• _RECORDS PROVIDED_

----

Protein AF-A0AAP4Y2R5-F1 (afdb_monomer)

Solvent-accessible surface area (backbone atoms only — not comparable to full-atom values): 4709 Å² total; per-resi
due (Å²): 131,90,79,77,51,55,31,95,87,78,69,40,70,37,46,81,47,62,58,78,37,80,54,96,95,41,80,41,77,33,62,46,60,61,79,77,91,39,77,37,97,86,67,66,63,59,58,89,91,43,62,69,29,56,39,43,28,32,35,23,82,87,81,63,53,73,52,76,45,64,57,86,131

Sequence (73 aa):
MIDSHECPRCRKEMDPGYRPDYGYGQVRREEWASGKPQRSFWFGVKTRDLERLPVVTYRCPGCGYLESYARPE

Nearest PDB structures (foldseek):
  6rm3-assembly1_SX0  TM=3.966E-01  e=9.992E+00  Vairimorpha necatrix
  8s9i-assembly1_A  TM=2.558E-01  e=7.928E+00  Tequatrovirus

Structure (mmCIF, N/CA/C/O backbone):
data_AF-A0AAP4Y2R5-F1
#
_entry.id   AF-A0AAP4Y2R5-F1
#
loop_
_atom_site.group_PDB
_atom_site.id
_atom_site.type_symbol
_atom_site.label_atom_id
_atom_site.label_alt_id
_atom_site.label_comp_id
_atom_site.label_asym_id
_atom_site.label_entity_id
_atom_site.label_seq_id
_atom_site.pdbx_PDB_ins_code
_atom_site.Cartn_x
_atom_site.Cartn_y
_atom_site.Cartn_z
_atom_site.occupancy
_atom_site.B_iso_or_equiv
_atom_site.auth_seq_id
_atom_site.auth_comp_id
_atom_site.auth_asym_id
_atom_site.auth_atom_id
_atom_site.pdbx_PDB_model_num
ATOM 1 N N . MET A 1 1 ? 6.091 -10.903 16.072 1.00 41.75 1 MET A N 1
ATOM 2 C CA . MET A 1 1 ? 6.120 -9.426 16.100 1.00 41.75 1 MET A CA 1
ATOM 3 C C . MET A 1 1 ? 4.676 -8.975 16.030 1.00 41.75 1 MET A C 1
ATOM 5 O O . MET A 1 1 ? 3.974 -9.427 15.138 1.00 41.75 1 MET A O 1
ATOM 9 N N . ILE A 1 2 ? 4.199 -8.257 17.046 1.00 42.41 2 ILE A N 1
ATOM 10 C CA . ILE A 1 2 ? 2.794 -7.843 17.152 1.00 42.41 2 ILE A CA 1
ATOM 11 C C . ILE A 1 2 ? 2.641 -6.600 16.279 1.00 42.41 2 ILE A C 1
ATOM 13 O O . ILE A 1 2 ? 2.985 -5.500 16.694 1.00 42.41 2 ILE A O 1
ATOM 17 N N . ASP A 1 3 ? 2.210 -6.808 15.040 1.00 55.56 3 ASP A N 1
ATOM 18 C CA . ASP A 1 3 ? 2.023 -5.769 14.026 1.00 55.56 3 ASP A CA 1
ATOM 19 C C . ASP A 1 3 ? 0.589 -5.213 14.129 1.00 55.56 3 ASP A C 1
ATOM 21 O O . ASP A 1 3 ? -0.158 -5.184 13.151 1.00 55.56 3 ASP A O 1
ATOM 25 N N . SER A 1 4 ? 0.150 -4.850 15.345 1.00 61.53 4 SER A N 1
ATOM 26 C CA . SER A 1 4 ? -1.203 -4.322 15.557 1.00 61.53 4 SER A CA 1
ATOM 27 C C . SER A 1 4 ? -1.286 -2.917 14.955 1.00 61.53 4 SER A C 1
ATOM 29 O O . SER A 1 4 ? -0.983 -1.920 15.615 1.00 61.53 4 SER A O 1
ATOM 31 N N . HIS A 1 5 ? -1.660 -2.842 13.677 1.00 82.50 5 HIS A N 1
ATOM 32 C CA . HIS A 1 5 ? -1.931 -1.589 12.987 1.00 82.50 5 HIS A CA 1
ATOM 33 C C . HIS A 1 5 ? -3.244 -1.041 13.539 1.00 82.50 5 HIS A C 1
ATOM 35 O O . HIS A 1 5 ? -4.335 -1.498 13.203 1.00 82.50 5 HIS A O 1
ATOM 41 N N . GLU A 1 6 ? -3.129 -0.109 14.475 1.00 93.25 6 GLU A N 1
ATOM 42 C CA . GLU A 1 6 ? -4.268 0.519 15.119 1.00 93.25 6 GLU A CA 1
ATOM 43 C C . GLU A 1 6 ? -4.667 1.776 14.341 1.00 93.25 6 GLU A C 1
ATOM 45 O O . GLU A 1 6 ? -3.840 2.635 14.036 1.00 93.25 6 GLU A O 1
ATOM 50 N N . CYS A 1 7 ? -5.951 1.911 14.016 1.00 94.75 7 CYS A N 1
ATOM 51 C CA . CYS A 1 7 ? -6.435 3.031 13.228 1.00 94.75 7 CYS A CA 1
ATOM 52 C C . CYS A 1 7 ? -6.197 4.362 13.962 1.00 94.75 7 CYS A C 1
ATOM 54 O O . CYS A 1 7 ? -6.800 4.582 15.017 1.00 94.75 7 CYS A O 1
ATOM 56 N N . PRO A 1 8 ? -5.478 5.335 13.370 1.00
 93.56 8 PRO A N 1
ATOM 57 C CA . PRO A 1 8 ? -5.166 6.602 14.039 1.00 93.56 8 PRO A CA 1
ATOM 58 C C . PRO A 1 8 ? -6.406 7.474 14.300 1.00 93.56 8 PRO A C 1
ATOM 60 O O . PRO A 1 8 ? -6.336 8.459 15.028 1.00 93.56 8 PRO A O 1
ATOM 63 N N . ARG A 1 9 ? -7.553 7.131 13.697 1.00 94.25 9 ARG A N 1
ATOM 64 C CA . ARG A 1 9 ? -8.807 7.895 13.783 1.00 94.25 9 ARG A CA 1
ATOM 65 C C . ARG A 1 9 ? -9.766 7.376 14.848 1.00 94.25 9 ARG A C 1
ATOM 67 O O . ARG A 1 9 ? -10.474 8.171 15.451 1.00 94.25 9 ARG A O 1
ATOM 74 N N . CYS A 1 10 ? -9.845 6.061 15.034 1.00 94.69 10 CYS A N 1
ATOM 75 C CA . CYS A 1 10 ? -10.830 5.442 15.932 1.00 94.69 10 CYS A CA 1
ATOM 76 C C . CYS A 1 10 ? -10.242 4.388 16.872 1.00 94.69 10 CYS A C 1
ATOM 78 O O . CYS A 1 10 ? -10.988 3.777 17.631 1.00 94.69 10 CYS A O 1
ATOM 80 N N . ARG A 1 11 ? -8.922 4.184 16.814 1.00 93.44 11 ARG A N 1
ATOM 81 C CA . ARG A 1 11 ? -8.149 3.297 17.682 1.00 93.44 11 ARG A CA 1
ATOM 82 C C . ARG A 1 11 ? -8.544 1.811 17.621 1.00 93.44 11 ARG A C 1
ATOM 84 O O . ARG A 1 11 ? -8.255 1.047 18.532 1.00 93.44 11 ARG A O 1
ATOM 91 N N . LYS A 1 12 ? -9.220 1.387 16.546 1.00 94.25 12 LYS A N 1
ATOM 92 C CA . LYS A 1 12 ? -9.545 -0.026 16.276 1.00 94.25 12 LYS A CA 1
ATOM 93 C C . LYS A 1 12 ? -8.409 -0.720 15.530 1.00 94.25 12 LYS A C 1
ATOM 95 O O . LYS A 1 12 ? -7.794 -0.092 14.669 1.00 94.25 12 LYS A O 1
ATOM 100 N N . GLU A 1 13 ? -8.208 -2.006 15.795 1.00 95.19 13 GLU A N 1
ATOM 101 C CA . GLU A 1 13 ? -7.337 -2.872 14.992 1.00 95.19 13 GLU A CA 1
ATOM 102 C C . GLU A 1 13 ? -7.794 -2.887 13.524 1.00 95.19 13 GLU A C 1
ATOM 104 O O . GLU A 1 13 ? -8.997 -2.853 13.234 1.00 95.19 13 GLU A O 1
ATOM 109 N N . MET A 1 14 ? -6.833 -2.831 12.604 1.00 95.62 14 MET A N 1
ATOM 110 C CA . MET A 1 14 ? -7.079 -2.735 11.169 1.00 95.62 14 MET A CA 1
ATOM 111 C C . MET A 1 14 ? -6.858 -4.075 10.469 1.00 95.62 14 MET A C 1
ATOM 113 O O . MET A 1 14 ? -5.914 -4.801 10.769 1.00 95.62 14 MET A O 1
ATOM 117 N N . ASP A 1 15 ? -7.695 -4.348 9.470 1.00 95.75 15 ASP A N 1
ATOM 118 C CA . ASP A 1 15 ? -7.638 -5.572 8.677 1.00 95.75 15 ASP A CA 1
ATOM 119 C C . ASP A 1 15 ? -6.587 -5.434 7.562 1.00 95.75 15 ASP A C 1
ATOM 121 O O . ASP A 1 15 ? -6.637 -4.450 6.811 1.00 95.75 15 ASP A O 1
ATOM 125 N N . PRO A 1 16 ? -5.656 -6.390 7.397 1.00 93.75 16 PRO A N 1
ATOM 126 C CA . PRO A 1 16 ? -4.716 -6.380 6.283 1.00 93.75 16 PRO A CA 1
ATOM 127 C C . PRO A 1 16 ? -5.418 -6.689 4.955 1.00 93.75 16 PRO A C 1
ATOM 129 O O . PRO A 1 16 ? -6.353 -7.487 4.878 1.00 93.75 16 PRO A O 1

----

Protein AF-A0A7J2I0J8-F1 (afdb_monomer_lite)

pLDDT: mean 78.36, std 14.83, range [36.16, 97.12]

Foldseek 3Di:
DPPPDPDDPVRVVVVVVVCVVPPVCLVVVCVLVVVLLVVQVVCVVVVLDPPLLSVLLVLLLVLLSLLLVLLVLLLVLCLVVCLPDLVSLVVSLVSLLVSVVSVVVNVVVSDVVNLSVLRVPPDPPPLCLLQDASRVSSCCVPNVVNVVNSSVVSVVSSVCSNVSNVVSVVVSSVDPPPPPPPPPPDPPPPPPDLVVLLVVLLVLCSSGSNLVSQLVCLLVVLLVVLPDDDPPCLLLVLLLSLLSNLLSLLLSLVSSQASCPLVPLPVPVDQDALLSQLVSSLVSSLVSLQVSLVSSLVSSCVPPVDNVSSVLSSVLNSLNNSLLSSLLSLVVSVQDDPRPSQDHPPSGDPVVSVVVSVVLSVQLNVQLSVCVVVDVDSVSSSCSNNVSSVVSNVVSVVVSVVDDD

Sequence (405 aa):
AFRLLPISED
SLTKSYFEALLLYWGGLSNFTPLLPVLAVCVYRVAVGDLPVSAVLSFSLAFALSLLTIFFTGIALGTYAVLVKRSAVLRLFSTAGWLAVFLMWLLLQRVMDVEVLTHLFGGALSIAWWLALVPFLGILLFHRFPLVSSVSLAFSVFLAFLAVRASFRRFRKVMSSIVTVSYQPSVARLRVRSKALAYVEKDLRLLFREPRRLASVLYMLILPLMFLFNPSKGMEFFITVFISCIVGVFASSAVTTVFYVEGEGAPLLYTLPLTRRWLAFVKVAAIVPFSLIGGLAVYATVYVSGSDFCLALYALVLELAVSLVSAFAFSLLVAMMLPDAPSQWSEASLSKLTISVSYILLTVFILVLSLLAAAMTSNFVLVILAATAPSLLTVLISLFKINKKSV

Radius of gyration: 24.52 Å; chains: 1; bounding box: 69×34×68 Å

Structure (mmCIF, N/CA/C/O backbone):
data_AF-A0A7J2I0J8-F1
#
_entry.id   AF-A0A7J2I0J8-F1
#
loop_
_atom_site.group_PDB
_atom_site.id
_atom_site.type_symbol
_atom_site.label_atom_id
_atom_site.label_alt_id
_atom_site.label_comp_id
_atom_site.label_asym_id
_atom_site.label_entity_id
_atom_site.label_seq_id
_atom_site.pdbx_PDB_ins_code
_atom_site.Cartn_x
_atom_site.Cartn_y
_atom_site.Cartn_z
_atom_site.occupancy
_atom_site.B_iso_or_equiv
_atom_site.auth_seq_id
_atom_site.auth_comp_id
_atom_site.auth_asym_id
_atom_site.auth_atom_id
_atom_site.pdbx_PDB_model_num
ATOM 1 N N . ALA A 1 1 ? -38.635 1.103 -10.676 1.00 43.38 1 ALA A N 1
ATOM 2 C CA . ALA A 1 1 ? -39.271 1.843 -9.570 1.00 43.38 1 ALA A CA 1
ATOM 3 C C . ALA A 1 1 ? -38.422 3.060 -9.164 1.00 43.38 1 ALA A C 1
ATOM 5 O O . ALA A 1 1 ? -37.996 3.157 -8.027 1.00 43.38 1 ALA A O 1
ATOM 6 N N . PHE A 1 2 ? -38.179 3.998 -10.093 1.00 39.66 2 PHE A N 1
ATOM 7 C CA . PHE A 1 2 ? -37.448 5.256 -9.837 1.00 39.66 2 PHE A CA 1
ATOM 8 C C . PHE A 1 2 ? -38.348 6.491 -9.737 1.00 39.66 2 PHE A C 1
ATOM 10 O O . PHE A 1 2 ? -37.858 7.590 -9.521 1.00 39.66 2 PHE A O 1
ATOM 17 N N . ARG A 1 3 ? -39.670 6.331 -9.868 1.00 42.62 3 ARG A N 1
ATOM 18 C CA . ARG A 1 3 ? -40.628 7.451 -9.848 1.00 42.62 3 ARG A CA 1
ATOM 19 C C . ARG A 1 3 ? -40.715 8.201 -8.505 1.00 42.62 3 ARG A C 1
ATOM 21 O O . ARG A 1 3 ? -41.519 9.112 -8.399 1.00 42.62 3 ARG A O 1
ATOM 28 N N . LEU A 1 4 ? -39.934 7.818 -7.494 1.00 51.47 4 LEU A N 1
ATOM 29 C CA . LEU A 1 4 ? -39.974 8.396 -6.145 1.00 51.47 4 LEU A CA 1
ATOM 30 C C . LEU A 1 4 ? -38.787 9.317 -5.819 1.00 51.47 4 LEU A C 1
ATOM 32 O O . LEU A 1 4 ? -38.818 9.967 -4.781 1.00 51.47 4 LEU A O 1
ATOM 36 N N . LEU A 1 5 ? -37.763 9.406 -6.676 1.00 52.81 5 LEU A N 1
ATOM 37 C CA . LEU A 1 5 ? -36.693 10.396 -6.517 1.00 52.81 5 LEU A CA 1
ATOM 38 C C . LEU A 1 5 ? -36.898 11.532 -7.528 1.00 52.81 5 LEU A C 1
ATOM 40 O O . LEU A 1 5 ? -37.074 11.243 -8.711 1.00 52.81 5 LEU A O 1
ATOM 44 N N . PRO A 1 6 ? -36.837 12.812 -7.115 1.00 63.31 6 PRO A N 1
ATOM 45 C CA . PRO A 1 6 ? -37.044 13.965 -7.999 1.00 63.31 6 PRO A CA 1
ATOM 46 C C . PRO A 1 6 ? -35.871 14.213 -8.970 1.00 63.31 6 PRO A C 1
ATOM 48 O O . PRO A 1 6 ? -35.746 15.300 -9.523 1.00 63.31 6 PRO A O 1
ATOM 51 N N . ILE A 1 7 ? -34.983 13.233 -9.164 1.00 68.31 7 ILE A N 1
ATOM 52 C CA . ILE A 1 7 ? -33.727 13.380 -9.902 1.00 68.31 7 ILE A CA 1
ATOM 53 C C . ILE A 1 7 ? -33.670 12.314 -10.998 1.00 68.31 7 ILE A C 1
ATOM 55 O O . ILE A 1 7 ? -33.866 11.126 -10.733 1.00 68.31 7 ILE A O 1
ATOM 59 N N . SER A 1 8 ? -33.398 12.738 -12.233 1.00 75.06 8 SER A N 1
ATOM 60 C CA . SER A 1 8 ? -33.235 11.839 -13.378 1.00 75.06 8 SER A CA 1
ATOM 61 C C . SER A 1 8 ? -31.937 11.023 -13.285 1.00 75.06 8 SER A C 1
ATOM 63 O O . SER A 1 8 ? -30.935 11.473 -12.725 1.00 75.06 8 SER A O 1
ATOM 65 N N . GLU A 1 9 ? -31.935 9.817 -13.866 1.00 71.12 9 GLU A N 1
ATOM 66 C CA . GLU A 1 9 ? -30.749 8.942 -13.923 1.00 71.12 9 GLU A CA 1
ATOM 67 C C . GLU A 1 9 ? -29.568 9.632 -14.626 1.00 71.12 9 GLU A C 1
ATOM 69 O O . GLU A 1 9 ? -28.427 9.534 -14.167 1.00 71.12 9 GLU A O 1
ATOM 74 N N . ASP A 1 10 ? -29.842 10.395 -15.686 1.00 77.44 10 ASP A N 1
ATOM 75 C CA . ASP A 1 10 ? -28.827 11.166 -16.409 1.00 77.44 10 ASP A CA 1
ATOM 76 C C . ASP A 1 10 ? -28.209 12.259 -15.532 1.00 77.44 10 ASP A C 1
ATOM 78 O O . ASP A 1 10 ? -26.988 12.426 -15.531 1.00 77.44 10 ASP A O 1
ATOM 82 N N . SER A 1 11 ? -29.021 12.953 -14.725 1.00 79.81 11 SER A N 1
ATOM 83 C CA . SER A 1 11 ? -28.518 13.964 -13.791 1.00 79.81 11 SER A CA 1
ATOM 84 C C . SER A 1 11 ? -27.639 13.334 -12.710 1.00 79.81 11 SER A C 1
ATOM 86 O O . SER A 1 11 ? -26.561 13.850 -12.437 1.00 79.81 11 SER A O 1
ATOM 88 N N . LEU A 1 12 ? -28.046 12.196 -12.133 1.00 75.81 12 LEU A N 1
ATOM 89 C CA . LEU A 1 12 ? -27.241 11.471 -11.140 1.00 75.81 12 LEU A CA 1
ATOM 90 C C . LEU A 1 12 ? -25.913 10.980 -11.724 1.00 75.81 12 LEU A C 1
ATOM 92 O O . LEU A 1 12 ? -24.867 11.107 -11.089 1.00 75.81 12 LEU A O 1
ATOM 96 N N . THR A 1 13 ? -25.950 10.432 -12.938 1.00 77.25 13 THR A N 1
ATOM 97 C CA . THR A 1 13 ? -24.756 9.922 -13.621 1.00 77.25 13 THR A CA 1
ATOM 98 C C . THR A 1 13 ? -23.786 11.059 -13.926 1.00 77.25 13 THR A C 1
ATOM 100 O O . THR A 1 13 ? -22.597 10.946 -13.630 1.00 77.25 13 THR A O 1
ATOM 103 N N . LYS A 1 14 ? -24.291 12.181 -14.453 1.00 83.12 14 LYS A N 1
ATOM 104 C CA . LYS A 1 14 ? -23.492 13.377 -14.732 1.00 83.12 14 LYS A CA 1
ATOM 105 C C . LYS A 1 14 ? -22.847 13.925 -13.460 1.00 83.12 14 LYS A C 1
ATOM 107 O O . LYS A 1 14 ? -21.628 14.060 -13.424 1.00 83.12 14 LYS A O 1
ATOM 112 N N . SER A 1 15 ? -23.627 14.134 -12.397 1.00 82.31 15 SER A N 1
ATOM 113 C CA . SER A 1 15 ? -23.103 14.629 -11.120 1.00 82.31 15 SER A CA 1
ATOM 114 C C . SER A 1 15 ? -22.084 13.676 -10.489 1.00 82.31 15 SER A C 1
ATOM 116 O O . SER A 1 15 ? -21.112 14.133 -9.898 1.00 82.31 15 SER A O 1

----

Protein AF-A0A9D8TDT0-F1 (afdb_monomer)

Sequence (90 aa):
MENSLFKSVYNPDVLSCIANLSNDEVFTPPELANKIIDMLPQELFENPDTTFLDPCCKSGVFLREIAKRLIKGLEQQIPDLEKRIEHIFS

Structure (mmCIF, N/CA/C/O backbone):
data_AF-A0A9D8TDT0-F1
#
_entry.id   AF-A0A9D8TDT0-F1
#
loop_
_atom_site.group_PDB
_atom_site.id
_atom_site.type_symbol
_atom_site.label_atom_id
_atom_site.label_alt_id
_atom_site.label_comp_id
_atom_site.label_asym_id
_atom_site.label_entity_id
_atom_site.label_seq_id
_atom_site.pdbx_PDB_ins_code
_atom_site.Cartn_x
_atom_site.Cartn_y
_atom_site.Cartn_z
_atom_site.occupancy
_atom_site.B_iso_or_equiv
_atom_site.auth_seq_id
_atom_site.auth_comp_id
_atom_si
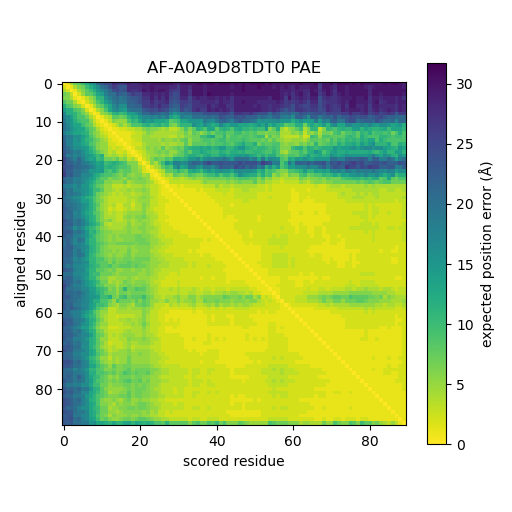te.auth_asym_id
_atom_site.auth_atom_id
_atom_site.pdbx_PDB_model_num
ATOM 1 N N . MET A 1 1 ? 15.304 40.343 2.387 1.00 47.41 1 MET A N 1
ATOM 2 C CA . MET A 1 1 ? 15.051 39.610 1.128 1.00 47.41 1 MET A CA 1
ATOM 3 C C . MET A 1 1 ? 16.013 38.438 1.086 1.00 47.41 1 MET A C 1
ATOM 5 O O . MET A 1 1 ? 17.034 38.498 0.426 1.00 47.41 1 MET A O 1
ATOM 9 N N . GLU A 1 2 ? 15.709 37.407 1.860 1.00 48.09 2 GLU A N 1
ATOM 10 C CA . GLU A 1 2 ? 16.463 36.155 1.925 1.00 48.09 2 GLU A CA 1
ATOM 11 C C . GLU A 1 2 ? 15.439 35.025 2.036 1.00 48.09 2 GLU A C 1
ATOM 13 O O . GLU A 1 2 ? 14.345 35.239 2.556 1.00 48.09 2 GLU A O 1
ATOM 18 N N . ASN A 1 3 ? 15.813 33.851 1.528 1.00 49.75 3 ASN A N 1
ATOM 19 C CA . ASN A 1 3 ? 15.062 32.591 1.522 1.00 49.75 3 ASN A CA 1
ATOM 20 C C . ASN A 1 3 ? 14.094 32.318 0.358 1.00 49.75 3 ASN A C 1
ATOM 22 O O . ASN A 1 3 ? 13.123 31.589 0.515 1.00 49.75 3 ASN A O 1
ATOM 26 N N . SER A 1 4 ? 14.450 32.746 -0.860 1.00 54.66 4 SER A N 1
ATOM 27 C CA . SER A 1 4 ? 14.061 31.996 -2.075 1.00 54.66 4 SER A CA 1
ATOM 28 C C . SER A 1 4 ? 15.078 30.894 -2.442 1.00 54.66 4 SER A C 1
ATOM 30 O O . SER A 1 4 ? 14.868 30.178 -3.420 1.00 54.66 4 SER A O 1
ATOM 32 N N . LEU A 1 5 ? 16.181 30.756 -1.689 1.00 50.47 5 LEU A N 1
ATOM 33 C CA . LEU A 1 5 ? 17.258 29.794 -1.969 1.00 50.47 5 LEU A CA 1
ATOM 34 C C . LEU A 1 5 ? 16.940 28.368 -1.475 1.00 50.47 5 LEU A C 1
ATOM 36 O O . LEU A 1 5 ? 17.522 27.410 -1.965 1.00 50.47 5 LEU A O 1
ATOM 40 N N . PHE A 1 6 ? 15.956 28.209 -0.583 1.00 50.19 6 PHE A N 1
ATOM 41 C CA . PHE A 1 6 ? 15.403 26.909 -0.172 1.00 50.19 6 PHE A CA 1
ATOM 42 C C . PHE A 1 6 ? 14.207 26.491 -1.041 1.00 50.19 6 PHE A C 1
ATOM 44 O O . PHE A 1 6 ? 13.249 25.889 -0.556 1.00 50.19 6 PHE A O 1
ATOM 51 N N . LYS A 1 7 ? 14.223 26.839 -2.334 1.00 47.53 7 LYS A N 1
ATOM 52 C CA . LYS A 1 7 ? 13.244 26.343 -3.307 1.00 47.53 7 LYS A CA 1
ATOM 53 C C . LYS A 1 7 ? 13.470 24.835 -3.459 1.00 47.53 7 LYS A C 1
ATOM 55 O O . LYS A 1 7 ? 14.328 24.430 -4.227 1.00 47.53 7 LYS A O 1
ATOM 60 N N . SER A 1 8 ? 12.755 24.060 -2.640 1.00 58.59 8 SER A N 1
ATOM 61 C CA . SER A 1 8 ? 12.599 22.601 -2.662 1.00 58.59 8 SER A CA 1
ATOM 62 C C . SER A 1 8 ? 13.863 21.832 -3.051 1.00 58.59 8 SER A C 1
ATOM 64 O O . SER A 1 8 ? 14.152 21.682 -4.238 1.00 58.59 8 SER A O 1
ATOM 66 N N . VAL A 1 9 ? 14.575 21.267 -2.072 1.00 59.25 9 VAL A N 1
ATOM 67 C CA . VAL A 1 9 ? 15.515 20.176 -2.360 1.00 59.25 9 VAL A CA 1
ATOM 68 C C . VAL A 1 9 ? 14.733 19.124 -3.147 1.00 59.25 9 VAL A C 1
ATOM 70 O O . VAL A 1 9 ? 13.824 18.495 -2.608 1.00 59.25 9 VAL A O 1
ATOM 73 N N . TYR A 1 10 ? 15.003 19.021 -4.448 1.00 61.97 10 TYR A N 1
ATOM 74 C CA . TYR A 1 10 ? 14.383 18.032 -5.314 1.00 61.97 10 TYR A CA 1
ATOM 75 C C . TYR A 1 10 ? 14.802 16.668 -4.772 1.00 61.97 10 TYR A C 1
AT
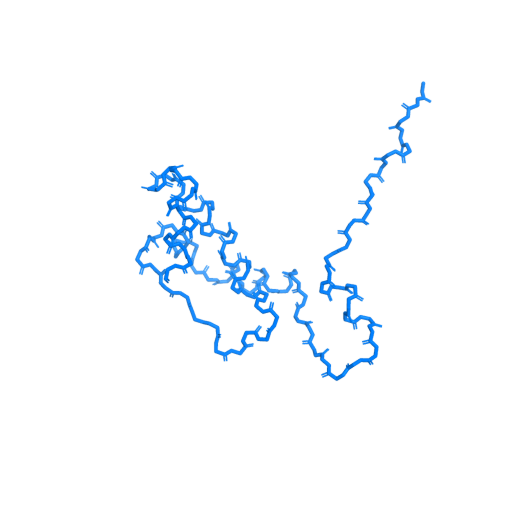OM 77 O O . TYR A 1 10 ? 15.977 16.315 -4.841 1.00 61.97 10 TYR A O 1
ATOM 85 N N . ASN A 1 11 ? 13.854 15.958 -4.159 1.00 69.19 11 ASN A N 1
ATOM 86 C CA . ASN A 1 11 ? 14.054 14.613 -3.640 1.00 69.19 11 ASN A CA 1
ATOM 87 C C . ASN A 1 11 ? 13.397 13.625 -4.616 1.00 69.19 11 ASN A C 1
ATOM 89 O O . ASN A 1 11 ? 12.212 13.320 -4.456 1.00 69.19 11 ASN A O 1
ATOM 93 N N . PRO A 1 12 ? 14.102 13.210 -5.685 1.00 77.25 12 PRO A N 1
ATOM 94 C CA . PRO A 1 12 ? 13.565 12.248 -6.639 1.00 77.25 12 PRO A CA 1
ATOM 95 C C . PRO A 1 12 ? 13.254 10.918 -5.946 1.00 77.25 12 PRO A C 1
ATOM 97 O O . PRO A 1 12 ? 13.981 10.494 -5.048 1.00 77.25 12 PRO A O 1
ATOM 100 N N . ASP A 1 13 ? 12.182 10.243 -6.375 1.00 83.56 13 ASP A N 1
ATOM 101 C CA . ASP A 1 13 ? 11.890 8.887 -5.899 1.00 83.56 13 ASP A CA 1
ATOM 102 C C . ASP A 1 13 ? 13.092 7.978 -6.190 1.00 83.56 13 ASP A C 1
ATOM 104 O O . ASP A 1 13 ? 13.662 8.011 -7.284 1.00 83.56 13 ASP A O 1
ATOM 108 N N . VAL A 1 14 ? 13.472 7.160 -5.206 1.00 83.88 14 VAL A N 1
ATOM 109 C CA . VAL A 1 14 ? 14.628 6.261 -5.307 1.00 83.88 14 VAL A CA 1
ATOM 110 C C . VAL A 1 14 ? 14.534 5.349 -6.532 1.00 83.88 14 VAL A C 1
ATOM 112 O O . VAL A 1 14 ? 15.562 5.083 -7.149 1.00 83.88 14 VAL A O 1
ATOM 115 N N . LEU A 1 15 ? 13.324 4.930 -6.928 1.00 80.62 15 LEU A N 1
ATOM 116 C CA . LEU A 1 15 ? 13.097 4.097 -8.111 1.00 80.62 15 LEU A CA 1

----

• _WHAT IS REQUIRED_
From the records above, copy out the line with "ATOM 127 C C", the line with "ATOM 129 O O", and every line between them, word for word.

• _TASK RESULT_
ATOM 127 C C . PRO A 1 16 ? -5.418 -6.689 4.955 1.00 93.75 16 PRO A C 1
ATOM 129 O O . PRO A 1 16 ? -6.353 -7.487 4.878 1.00 93.75 16 PRO A O 1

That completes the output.